Medicaid Reimbursement of Medicare Cost Sharing
EMedNY has issued a reminder to Medicaid providers regarding a provision enacted in the 2016-17 State Budget that caps Medicaid co-insurance and co-payments, commonly referred to as cross-over payments, for services provided to individuals eligible for both Medicare and Medicaid who are enrolled in Medicare managed care (i.e., Medicare Part C or Medicare Advantage).
Currently, Medicaid pays the full co-payment or co-insurance amount for these individuals. When implemented, this provision will reduce these Medicaid payments to 85 percent of the co-insurance or co-payment amounts that would be borne by a Medicare beneficiary not eligible for Medicaid. This includes the full scope of services offered by a Medicare Part C plan (including services covered by Part A and Part B under traditional Medicare), with the exception of ambulance and psychologist services.

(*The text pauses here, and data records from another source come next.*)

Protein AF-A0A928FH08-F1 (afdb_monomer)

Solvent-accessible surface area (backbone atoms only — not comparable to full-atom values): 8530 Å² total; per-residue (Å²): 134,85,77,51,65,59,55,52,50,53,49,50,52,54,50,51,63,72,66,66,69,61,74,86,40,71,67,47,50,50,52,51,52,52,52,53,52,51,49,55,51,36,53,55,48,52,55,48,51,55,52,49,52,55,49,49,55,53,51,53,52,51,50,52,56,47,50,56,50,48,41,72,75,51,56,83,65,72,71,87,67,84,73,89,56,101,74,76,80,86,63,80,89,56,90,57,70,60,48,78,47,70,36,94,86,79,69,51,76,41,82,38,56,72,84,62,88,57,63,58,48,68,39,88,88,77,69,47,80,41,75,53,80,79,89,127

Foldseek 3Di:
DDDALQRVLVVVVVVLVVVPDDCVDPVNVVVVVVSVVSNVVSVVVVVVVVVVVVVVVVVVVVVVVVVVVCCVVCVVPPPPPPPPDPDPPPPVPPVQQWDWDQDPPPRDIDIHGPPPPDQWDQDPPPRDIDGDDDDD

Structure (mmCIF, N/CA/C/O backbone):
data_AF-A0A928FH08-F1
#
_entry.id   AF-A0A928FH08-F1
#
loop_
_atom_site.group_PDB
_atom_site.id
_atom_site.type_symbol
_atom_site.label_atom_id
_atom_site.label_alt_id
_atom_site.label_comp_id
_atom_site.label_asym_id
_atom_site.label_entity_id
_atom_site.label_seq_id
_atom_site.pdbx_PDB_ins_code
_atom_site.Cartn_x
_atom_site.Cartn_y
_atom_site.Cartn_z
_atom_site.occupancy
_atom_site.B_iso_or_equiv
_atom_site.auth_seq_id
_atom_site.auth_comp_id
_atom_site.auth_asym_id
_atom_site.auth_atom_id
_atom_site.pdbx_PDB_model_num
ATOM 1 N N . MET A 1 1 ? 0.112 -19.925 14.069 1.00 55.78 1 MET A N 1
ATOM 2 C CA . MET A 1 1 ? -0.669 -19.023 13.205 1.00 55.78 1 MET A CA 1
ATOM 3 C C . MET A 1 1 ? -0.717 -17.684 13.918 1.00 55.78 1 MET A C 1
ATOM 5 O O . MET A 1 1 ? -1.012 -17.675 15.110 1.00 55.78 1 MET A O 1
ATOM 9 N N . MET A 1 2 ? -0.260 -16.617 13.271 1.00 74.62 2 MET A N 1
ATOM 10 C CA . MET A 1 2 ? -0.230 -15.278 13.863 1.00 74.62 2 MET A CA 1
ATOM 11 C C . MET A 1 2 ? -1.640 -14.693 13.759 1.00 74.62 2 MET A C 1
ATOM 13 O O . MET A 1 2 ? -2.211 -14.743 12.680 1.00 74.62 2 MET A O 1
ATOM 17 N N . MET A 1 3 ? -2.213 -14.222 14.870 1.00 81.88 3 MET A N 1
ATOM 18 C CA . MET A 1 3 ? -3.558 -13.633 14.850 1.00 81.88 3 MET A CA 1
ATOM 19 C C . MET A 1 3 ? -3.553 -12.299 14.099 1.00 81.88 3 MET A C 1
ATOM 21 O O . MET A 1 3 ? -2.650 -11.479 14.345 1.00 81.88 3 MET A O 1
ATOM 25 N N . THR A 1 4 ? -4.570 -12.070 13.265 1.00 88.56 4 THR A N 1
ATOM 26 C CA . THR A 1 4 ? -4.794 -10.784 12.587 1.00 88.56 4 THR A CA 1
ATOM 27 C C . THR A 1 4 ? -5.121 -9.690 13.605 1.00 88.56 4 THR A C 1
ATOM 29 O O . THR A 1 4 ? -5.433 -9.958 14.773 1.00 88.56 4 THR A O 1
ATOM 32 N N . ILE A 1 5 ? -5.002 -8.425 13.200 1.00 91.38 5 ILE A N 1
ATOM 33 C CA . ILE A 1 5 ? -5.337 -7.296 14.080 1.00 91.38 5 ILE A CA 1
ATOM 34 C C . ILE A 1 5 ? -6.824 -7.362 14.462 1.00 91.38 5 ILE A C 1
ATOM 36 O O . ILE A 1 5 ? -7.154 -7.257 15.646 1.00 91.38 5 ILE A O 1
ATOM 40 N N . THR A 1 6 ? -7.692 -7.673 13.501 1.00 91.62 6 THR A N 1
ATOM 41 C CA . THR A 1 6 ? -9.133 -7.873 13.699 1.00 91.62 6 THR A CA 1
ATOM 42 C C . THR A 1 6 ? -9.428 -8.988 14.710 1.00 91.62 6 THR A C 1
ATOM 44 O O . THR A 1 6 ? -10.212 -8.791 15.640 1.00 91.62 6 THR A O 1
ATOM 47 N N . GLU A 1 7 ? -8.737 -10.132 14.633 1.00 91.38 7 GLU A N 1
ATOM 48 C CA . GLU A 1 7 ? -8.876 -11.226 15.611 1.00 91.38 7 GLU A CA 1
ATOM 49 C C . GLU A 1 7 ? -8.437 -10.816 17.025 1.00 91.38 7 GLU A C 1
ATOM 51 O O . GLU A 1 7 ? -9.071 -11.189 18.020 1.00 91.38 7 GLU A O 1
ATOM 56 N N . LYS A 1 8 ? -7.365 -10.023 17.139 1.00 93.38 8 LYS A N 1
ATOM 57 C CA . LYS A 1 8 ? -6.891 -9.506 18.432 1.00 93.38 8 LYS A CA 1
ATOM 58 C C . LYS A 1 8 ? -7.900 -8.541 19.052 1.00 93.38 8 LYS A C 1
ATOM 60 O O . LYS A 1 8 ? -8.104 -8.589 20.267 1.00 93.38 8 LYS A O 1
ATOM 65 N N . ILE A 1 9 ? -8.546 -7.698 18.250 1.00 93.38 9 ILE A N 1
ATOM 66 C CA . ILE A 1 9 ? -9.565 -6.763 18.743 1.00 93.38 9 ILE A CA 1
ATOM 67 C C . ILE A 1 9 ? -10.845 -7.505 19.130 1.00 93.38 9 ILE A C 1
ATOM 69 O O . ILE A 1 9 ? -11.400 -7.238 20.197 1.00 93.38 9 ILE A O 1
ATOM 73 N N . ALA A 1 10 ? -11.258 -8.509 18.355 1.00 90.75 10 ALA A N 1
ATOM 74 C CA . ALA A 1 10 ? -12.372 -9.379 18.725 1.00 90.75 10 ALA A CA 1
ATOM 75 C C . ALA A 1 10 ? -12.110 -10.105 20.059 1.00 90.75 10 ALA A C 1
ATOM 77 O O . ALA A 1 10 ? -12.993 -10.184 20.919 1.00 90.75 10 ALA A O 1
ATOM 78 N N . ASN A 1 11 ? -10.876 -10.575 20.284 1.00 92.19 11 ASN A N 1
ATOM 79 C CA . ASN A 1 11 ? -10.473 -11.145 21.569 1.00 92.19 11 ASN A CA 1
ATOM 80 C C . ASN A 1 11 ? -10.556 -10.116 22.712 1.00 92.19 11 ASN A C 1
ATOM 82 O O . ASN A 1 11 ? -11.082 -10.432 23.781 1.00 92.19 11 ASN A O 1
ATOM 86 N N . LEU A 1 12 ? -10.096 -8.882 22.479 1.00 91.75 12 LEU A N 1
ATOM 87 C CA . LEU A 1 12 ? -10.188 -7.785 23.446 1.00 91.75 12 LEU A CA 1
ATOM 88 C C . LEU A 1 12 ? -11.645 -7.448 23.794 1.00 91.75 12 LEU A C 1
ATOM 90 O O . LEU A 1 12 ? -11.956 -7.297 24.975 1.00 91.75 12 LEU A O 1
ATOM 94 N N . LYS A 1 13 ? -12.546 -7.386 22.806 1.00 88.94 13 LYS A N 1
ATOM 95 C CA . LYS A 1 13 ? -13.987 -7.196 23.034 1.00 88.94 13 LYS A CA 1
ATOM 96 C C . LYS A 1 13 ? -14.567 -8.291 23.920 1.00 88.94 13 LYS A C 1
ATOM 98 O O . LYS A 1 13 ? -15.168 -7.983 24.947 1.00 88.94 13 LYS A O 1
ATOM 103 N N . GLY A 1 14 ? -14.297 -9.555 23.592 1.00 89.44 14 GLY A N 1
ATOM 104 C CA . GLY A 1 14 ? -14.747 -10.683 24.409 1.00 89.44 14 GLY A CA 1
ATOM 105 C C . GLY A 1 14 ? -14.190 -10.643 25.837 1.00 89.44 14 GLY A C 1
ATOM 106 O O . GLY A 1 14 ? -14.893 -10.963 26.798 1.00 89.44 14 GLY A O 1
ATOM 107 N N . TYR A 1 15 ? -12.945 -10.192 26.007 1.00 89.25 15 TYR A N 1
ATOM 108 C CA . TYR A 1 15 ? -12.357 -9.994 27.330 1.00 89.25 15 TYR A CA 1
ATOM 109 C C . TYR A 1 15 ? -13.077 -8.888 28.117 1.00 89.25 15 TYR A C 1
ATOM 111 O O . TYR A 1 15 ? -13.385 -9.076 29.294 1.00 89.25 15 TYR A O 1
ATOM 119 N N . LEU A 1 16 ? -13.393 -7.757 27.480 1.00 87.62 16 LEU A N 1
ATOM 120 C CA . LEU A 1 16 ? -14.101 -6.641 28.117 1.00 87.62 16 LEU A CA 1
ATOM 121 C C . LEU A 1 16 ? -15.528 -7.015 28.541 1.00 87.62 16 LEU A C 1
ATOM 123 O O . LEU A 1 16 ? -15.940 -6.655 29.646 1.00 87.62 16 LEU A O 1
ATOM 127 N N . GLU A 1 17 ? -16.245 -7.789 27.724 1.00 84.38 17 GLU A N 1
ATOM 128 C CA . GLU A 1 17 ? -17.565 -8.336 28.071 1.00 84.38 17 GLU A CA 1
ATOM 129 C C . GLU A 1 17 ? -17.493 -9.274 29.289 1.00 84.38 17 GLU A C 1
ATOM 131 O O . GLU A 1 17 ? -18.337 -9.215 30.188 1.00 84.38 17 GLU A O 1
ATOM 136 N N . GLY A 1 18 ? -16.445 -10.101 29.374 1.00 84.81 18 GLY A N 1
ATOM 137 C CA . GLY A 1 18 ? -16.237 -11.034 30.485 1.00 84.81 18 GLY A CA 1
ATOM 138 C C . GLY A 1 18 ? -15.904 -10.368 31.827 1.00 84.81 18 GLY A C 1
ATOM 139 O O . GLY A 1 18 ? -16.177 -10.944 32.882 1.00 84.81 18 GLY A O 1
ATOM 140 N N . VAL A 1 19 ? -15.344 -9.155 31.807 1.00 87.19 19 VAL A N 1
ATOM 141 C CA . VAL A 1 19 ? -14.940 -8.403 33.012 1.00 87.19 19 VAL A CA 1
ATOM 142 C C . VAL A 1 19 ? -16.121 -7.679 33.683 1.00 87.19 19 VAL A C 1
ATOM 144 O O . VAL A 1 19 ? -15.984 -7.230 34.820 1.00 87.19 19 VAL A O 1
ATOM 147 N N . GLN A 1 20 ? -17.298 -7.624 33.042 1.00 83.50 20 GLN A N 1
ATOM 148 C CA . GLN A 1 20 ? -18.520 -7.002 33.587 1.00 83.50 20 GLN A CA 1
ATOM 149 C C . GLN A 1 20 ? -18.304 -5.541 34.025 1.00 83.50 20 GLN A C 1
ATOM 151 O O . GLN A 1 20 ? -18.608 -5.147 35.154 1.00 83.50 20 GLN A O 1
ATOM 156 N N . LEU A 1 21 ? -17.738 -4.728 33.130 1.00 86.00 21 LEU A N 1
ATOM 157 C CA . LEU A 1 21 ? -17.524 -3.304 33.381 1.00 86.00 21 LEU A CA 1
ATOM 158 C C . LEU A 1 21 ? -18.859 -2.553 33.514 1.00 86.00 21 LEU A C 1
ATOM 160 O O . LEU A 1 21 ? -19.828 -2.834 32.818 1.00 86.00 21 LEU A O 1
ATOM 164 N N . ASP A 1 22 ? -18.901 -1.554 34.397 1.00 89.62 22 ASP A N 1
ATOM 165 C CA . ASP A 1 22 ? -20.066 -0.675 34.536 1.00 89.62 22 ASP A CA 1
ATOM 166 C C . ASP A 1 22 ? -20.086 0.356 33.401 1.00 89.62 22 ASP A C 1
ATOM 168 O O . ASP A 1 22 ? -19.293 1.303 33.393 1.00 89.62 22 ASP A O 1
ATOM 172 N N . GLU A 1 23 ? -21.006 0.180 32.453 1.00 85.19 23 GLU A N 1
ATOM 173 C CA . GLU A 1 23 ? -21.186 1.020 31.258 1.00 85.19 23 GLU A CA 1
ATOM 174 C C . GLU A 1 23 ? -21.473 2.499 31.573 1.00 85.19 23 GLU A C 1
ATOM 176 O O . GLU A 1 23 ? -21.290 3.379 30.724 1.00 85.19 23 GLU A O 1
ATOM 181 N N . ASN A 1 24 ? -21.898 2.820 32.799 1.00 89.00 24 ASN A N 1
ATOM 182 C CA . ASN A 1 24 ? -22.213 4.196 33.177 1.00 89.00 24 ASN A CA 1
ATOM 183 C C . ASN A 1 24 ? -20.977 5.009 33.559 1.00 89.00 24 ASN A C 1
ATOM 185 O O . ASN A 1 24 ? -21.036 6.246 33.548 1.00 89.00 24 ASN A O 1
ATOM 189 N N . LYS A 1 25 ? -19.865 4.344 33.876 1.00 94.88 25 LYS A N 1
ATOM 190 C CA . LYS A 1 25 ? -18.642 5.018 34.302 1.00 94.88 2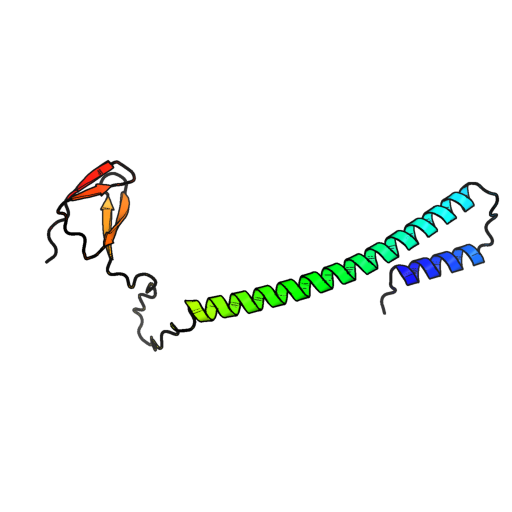5 LYS A CA 1
ATOM 191 C C . LYS A 1 25 ? -17.898 5.648 33.129 1.00 94.88 25 LYS A C 1
ATOM 193 O O . LYS A 1 25 ? -17.925 5.157 32.001 1.00 94.88 25 LYS A O 1
ATOM 198 N N . ALA A 1 26 ? -17.232 6.767 33.405 1.00 94.44 26 ALA A N 1
ATOM 199 C CA . ALA A 1 26 ? -16.527 7.532 32.384 1.00 94.44 26 ALA A CA 1
ATOM 200 C C . ALA A 1 26 ? -15.389 6.713 31.755 1.00 94.44 26 ALA A C 1
ATOM 202 O O . ALA A 1 26 ? -15.229 6.735 30.537 1.00 94.44 26 ALA A O 1
ATOM 203 N N . GLU A 1 27 ? -14.652 5.946 32.560 1.00 92.00 27 GLU A N 1
ATOM 204 C CA . GLU A 1 27 ? -13.573 5.076 32.097 1.00 92.00 27 GLU A CA 1
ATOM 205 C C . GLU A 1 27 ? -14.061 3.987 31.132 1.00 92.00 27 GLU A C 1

The Department of Health (DOH) is in the process of making the required systems changes to implement this new provision. Once complete, paid claims retroactive to the effective date of the provision will be adjusted automatically to reflect the new cost-sharing limit. DOH indicates that providers will be notified throught a Medicaid Update article prior to the adjustment being made. (Although the eMedNY alert lists the effective date of this change as April 1, 2016, the State Budget states the effective date as July 1, 2016. We have pointed this out to DOH and are seeking clarification from them.)
Please note that this change impacts Medicare beneficiaries enrolled in Medicare managed care; cross-over payment limits for dually eligible individuals covered by fee-for-service Medicare Part B were enacted the previous year.